1

I am currenly working on something where i connect to an Elasticsearch server/database/cluster, whatever the technical term is, and my goal is to grab all the logs in the last 24 hours for parsing. I can grab logs right now but it only grabs a max of 10,000. For reference, within the last 24 hours there have been about 10 million logs total within the database that I am using.

For the python, I make a http request to elasticsearch using the requests library. My current query only has the paramteter size = 10,000.

I am wondering what method/ what query to use for this case? I have seen things about a scroll id or point in time API, but i am not sure what is the best for my case since there are so many logs.
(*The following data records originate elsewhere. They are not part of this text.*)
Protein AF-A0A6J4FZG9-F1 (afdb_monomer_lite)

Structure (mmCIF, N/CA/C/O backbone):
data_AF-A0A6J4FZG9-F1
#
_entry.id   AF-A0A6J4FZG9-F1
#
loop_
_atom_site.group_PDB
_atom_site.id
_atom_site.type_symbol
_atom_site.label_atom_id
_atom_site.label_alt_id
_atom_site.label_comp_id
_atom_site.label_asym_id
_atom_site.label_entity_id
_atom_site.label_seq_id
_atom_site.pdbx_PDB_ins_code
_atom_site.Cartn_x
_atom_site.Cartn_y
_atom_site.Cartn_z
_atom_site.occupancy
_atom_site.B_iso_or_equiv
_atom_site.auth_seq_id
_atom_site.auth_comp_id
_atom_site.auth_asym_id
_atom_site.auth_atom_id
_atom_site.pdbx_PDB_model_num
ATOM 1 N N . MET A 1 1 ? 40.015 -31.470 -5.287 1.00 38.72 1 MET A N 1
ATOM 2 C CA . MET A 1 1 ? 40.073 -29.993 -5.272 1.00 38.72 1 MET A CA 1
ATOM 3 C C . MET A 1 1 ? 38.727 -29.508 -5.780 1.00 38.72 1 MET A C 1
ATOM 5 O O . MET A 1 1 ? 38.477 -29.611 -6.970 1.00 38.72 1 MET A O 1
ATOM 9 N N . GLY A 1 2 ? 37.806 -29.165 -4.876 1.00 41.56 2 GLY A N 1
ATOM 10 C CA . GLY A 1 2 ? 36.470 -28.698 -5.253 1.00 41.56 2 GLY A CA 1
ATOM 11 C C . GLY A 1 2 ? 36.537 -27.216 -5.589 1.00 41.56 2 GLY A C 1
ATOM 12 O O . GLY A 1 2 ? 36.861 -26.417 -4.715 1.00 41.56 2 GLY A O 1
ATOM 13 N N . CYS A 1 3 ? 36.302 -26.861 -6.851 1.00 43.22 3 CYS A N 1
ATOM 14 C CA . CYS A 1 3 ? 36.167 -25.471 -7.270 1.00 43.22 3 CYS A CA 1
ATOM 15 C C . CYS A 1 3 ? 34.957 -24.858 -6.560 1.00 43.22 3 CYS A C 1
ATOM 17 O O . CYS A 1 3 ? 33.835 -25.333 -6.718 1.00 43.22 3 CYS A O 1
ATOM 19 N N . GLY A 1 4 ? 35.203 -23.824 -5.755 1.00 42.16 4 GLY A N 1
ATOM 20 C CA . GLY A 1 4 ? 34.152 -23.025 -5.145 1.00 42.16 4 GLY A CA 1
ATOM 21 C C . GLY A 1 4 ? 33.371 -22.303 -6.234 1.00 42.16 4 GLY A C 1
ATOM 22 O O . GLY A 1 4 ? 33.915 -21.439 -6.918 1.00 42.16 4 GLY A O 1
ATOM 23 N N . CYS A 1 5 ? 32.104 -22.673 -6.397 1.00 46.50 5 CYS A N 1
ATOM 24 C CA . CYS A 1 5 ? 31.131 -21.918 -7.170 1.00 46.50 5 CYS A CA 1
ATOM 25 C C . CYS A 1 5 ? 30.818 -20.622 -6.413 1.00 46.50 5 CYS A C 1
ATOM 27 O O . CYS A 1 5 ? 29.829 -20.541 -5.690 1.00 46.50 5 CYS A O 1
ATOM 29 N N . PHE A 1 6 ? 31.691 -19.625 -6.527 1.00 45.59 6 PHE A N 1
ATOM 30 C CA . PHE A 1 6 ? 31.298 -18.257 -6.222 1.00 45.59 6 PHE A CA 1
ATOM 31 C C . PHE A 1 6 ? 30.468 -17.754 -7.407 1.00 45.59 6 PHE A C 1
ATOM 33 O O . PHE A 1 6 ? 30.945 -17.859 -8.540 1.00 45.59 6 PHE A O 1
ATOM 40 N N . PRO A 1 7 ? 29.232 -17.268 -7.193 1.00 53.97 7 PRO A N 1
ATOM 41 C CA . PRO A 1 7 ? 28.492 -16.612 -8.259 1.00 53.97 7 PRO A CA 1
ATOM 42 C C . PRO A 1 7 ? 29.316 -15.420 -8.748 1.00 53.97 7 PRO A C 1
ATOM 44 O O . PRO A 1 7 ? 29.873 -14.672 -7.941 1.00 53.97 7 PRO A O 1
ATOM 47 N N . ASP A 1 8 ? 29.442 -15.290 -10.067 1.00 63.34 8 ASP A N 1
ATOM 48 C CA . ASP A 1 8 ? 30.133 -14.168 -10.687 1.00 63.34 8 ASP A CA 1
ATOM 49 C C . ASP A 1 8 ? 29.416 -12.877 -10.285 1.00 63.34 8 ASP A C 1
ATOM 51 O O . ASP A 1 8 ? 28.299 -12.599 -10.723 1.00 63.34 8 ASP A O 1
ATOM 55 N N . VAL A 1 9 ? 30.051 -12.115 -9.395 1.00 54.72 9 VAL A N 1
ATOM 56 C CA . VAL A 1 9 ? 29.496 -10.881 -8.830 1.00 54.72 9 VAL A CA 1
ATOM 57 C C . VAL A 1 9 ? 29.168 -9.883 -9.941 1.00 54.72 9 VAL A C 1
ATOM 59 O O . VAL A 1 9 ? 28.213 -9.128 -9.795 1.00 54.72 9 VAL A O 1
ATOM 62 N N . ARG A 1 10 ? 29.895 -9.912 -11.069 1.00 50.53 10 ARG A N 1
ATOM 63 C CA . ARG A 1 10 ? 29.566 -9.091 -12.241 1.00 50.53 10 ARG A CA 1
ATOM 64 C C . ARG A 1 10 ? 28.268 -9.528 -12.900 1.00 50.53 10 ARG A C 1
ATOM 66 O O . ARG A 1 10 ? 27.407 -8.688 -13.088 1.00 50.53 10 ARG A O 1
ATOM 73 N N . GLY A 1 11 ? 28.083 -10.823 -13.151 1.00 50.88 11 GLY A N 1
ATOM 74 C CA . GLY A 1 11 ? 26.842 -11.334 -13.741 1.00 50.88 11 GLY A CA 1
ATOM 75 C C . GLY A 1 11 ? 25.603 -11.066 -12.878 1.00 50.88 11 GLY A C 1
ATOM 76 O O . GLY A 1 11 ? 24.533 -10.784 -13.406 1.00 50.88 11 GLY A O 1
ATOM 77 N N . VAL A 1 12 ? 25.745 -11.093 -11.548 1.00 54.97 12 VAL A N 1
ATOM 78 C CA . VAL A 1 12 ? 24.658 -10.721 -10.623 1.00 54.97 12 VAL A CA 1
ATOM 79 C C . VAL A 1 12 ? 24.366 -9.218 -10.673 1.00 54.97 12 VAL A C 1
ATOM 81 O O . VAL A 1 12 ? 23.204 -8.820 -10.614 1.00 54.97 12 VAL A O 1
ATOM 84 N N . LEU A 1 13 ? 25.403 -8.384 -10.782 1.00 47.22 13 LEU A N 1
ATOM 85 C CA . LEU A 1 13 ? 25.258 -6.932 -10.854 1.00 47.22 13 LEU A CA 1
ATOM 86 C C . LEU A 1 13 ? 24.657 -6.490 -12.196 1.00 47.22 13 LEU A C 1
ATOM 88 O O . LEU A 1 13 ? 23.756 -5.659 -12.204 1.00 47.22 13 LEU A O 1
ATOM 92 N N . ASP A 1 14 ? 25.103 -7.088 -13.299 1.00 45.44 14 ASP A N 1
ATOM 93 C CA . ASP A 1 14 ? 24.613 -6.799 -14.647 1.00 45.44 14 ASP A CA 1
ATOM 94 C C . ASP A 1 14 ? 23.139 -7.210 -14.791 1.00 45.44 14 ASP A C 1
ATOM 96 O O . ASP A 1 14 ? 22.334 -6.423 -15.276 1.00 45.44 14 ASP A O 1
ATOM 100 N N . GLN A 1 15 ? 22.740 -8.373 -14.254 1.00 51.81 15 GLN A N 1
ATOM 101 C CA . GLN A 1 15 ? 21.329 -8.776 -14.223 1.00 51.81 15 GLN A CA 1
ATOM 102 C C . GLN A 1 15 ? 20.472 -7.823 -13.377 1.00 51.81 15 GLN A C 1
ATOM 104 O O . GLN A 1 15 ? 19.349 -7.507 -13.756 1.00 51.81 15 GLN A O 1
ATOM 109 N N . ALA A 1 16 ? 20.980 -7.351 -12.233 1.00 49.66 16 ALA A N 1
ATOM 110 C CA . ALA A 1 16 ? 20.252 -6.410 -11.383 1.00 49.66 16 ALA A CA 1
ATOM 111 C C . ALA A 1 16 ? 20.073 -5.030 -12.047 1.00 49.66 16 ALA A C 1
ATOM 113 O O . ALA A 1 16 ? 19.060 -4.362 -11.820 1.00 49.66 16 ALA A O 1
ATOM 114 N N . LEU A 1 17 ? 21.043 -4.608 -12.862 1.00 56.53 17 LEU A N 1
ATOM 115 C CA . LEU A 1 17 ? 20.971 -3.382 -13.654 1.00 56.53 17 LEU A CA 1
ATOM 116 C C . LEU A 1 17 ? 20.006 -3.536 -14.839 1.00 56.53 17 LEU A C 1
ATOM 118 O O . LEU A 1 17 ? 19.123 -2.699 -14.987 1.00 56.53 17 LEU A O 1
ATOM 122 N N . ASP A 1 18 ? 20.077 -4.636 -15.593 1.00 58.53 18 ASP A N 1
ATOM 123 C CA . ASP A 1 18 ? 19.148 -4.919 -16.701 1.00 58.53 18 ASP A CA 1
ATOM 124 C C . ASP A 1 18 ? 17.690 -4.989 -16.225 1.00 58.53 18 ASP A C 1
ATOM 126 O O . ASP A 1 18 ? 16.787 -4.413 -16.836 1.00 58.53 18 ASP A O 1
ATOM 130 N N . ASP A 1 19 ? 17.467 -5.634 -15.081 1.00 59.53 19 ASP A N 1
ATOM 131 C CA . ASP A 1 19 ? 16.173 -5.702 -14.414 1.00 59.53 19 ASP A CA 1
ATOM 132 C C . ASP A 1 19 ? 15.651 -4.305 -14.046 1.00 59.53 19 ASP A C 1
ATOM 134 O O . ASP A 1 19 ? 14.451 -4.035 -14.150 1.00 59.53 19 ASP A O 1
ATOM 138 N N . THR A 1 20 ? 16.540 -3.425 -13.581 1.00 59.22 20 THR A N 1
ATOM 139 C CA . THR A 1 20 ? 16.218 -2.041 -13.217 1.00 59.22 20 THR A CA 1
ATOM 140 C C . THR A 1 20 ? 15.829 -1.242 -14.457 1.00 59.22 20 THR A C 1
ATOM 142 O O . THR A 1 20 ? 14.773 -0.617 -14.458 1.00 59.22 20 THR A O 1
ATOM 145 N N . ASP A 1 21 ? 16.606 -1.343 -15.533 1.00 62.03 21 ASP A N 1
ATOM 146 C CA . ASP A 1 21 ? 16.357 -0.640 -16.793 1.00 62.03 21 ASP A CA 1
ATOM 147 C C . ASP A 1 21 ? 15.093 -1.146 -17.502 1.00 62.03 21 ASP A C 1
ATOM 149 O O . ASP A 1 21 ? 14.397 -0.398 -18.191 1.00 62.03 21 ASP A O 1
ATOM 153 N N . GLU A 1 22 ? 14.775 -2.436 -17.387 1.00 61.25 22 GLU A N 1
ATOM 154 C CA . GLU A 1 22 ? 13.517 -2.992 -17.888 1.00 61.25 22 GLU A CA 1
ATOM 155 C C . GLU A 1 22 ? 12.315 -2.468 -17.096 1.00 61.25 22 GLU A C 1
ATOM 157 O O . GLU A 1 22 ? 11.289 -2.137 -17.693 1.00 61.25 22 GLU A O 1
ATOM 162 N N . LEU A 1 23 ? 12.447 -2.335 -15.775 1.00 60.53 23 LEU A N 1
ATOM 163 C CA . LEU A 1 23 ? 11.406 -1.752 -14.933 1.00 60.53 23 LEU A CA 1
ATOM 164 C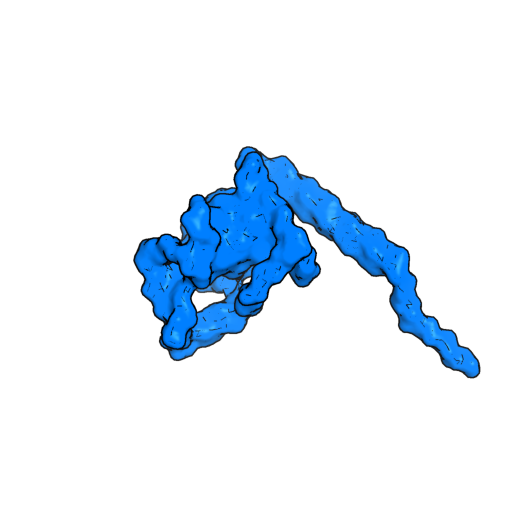 C . LEU A 1 23 ? 11.230 -0.261 -15.223 1.00 60.53 23 LEU A C 1
ATOM 166 O O . LEU A 1 23 ? 10.102 0.180 -15.401 1.00 60.53 23 LEU A O 1
ATOM 170 N N . GLU A 1 24 ? 12.320 0.496 -15.343 1.00 60.97 24 GLU A N 1
ATOM 171 C CA . GLU A 1 24 ? 12.285 1.914 -15.712 1.00 60.97 24 GLU A CA 1
ATOM 172 C C . GLU A 1 24 ? 11.662 2.125 -17.098 1.00 60.97 24 GLU A C 1
ATOM 174 O O . GLU A 1 24 ? 10.853 3.033 -17.268 1.00 60.97 24 GLU A O 1
ATOM 179 N N . ARG A 1 25 ? 11.938 1.247 -18.073 1.00 59.50 25 ARG A N 1
ATOM 180 C CA . ARG A 1 25 ? 11.278 1.280 -19.391 1.00 59.50 25 ARG A CA 1
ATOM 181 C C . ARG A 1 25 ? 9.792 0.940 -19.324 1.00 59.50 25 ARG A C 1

I have just tried increasing the size to a lot more but that does not work well since there are so many logs and it errors out.

R Lyon
  • 35
  • 3
  • which are the available parameters for the elasticsearch query and which field does the response have? i believe that you might have a paginate information stating how many logs you have for that request and you can infere how many requests you need to do; therefore, using a `while` and exploring the elasticsearch parameters you can achieve that. if you have a problem with performance, i sugest trying to implement parallel requests, but that should only be done afterwards you work out very well the parameters and limitations of the server. – kovashikawa Jun 19 '23 at 14:16
  • I think the available parameters for the query are any of the querys that you can do within the elasticsearch curl or im not exactly sure what you are asking, new to this. I am thinking of keeping the size at 10,000 and then adding a query that limits what the time can be between and maybe using a while loop to keep getting until there are no more. – R Lyon Jun 19 '23 at 14:23
  • first please, include in the question a simplified example of the response from your search, then try to explore the parameters for the query. in the response, it probably has a total number of logs for that search (L) and the number of logs in the response (n). by doing L/n you have the number of pages for that query that you need to request. see this thread for further info on this topic: https://stackoverflow.com/questions/59105657/what-is-the-best-approach-for-elasticsearch-pagination – kovashikawa Jun 19 '23 at 15:33

1 Answers1

1

use the scroll API, it was designed for your use-case.

The Scroll API is no longer encouraged for deep pagination, however, if you are running an internal (logging) application, the performance impacts of scroll shouldn't be an issue as you will not have many queries to serve.

Many Elasticsearch deployments focused on logging use Index Lifecycle Policies, to create a new index each day (e.g. my-logs-2023-06-20), and the logs are ingested into that index automatically. Once the day is over, the index would be made read-only, and you could automatically migrate the index to colder tiers with a reduced storage cost.

Here's an example ILM policy you may want to consider.

If hundreds of indices sounds like a nightmare, don't worry, you can create an alias so you could query all-my-logs to search all the indices.

fucalost
  • 313
  • 1
  • 8